# WHAT YOU ARE ASKED TO DO
Look below for the line containing "ATOM 13 O O"; from there through the line containing "ATOM 91 N N", both lines included, please set down each line exactly and nothing else.

# DATA EXTRACT
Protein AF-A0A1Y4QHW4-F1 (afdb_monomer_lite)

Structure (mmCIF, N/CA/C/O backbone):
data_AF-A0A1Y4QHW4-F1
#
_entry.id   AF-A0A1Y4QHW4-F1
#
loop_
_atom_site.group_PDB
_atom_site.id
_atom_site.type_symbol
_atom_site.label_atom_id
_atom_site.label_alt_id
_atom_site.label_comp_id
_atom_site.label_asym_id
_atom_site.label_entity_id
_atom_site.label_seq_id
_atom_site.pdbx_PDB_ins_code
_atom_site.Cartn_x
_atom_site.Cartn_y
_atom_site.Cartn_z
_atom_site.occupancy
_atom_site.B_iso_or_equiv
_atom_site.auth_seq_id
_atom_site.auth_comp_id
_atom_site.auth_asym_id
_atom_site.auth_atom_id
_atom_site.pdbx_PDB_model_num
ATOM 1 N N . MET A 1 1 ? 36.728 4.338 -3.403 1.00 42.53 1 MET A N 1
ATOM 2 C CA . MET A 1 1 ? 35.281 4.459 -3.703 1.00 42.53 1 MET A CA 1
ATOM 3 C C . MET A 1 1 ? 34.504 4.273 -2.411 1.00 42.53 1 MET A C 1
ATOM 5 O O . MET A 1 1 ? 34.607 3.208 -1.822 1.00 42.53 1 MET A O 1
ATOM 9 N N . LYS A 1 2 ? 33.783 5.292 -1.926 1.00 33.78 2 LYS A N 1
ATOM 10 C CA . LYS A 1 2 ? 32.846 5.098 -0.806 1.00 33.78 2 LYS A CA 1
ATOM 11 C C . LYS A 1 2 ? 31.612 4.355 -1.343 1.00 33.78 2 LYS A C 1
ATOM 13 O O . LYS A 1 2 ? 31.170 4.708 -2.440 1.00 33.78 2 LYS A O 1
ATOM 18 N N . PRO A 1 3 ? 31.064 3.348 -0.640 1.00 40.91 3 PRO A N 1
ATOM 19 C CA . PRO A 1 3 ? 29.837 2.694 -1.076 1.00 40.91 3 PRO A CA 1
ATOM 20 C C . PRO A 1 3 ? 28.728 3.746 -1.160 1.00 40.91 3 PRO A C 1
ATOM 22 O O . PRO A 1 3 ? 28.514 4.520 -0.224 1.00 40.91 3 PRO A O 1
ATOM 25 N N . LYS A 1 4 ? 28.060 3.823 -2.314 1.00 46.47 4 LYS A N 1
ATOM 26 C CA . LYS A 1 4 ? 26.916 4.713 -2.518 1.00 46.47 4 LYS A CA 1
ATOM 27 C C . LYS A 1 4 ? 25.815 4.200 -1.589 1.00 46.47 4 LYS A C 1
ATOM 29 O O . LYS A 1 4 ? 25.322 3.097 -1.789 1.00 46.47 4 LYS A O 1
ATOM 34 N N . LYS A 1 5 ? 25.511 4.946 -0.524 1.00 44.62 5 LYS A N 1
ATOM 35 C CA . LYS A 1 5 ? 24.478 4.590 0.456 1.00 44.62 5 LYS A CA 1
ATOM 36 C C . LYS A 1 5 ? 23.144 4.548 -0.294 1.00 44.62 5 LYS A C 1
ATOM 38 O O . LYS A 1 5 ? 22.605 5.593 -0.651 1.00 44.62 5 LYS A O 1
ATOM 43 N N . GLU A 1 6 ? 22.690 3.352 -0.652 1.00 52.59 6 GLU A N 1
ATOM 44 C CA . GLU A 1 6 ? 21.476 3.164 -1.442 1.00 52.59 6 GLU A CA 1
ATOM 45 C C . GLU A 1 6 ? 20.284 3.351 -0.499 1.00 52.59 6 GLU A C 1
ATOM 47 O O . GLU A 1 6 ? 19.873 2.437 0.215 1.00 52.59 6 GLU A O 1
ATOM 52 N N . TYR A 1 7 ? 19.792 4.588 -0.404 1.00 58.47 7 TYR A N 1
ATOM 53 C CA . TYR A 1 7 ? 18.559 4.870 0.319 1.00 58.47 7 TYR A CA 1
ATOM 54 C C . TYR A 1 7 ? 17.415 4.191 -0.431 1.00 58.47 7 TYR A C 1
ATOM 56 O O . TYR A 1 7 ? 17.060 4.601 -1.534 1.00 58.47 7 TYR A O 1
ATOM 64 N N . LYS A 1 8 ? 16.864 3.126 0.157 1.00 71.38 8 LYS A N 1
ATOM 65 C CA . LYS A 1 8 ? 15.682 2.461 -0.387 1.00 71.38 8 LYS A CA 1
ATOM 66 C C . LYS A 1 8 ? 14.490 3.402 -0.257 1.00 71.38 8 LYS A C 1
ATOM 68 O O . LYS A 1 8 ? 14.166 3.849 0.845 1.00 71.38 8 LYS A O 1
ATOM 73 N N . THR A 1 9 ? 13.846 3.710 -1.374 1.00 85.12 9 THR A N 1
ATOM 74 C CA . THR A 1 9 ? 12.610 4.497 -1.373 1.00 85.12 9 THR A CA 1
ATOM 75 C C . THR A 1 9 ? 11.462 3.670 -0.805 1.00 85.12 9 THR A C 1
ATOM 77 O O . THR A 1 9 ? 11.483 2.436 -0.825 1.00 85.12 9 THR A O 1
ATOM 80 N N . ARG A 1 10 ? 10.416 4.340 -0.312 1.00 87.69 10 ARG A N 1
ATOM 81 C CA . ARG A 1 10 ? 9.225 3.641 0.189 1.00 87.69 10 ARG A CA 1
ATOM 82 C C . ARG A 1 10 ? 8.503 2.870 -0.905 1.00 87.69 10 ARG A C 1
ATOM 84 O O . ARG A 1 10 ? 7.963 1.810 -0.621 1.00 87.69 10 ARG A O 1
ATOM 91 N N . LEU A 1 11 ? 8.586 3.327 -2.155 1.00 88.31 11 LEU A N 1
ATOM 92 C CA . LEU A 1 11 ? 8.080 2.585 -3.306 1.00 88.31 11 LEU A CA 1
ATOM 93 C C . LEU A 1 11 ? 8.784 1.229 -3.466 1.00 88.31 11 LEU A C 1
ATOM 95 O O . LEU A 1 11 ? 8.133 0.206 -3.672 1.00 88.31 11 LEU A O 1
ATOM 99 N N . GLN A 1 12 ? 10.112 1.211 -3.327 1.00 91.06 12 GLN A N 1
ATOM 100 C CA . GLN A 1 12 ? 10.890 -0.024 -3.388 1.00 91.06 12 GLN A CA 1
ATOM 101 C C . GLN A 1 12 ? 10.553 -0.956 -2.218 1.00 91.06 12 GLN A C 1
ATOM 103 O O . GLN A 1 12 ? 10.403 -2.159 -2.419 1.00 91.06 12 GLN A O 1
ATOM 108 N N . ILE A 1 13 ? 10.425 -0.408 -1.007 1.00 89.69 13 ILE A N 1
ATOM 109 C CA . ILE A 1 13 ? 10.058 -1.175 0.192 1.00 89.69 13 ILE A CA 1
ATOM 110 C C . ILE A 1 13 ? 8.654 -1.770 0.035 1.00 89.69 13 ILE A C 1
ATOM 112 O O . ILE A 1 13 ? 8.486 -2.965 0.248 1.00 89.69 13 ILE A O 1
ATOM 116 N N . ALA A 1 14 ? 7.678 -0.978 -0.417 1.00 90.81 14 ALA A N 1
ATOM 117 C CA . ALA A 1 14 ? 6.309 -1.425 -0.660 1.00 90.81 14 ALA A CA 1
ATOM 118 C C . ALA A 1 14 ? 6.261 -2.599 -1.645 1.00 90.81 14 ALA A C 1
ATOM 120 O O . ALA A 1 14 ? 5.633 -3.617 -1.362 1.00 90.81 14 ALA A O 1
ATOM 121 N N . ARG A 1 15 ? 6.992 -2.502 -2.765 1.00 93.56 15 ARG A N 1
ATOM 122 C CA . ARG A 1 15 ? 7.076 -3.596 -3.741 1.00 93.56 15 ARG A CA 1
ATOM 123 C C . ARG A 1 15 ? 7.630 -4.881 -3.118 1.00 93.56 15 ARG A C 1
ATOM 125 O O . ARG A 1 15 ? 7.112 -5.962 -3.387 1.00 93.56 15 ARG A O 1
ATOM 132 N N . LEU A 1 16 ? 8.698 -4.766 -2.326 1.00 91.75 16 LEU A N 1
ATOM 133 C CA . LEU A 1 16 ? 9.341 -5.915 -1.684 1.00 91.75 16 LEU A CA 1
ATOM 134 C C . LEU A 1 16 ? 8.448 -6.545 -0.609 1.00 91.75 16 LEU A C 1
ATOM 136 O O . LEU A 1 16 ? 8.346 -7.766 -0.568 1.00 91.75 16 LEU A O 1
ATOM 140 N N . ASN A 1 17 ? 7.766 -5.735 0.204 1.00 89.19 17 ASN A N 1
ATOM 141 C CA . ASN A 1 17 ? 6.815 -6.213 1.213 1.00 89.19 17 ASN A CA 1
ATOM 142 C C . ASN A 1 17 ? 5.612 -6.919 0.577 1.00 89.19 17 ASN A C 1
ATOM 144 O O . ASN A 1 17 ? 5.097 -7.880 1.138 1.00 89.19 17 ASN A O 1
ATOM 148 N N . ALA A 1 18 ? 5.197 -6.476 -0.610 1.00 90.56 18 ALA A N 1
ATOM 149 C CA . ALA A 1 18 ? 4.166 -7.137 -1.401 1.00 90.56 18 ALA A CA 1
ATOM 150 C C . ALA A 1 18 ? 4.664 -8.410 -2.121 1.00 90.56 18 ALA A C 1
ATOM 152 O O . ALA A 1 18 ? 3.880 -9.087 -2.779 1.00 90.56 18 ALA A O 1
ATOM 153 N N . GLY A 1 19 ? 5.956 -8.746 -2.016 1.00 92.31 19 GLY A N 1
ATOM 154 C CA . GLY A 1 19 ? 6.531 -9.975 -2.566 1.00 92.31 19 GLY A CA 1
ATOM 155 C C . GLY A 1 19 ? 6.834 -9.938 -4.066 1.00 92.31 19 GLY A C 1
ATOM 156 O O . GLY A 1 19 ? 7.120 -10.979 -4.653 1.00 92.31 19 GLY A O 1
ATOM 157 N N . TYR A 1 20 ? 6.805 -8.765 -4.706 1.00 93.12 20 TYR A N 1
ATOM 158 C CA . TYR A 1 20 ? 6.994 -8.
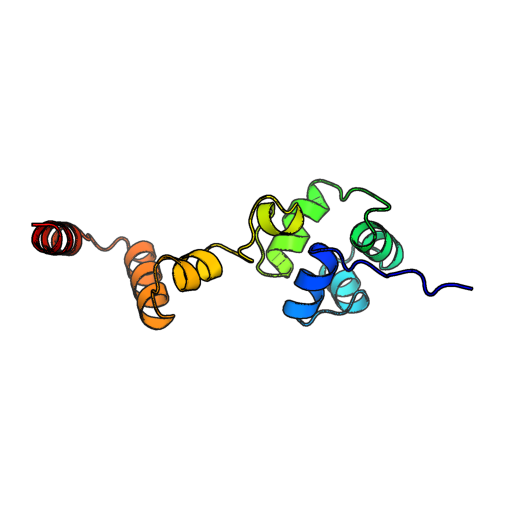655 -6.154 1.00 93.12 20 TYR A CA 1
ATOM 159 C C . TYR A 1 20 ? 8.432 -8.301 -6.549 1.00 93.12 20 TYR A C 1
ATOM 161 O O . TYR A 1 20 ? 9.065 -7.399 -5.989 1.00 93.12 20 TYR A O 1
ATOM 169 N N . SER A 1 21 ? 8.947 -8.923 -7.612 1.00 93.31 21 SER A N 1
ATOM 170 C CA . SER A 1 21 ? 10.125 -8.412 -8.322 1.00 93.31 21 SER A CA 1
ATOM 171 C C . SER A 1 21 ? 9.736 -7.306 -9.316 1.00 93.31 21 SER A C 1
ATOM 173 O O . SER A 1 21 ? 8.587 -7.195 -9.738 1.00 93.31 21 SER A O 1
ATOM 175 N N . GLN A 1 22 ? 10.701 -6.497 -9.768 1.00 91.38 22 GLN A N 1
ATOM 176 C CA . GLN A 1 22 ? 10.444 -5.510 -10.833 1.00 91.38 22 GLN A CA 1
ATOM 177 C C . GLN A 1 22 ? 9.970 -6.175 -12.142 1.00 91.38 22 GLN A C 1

# FINISHED TASK
ATOM 13 O O . LYS A 1 2 ? 31.170 4.708 -2.440 1.00 33.78 2 LYS A O 1
ATOM 18 N N . PRO A 1 3 ? 31.064 3.348 -0.640 1.00 40.91 3 PRO A N 1
ATOM 19 C CA . PRO A 1 3 ? 29.837 2.694 -1.076 1.00 40.91 3 PRO A CA 1
ATOM 20 C C . PRO A 1 3 ? 28.728 3.746 -1.160 1.00 40.91 3 PRO A C 1
ATOM 22 O O . PRO A 1 3 ? 28.514 4.520 -0.224 1.00 40.91 3 PRO A O 1
ATOM 25 N N . LYS A 1 4 ? 28.060 3.823 -2.314 1.00 46.47 4 LYS A N 1
ATOM 26 C CA . LYS A 1 4 ? 26.916 4.713 -2.518 1.00 46.47 4 LYS A CA 1
ATOM 27 C C . LYS A 1 4 ? 25.815 4.200 -1.589 1.00 46.47 4 LYS A C 1
ATOM 29 O O . LYS A 1 4 ? 25.322 3.097 -1.789 1.00 46.47 4 LYS A O 1
ATOM 34 N N . LYS A 1 5 ? 25.511 4.946 -0.524 1.00 44.62 5 LYS A N 1
ATOM 35 C CA . LYS A 1 5 ? 24.478 4.590 0.456 1.00 44.62 5 LYS A CA 1
ATOM 36 C C . LYS A 1 5 ? 23.144 4.548 -0.294 1.00 44.62 5 LYS A C 1
ATOM 38 O O . LYS A 1 5 ? 22.605 5.593 -0.651 1.00 44.62 5 LYS A O 1
ATOM 43 N N . GLU A 1 6 ? 22.690 3.352 -0.652 1.00 52.59 6 GLU A N 1
ATOM 44 C CA . GLU A 1 6 ? 21.476 3.164 -1.442 1.00 52.59 6 GLU A CA 1
ATOM 45 C C . GLU A 1 6 ? 20.284 3.351 -0.499 1.00 52.59 6 GLU A C 1
ATOM 47 O O . GLU A 1 6 ? 19.873 2.437 0.215 1.00 52.59 6 GLU A O 1
ATOM 52 N N . TYR A 1 7 ? 19.792 4.588 -0.404 1.00 58.47 7 TYR A N 1
ATOM 53 C CA . TYR A 1 7 ? 18.559 4.870 0.319 1.00 58.47 7 TYR A CA 1
ATOM 54 C C . TYR A 1 7 ? 17.415 4.191 -0.431 1.00 58.47 7 TYR A C 1
ATOM 56 O O . TYR A 1 7 ? 17.060 4.601 -1.534 1.00 58.47 7 TYR A O 1
ATOM 64 N N . LYS A 1 8 ? 16.864 3.126 0.157 1.00 71.38 8 LYS A N 1
ATOM 65 C CA . LYS A 1 8 ? 15.682 2.461 -0.387 1.00 71.38 8 LYS A CA 1
ATOM 66 C C . LYS A 1 8 ? 14.490 3.402 -0.257 1.00 71.38 8 LYS A C 1
ATOM 68 O O . LYS A 1 8 ? 14.166 3.849 0.845 1.00 71.38 8 LYS A O 1
ATOM 73 N N . THR A 1 9 ? 13.846 3.710 -1.374 1.00 85.12 9 THR A N 1
ATOM 74 C CA . THR A 1 9 ? 12.610 4.497 -1.373 1.00 85.12 9 THR A CA 1
ATOM 75 C C . THR A 1 9 ? 11.462 3.670 -0.805 1.00 85.12 9 THR A C 1
ATOM 77 O O . THR A 1 9 ? 11.483 2.436 -0.825 1.00 85.12 9 THR A O 1
ATOM 80 N N . ARG A 1 10 ? 10.416 4.340 -0.312 1.00 87.69 10 ARG A N 1
ATOM 81 C CA . ARG A 1 10 ? 9.225 3.641 0.189 1.00 87.69 10 ARG A CA 1
ATOM 82 C C . ARG A 1 10 ? 8.503 2.870 -0.905 1.00 87.69 10 ARG A C 1
ATOM 84 O O . ARG A 1 10 ? 7.963 1.810 -0.621 1.00 87.69 10 ARG A O 1
ATOM 91 N N . LEU A 1 11 ? 8.586 3.327 -2.155 1.00 88.31 11 LEU A N 1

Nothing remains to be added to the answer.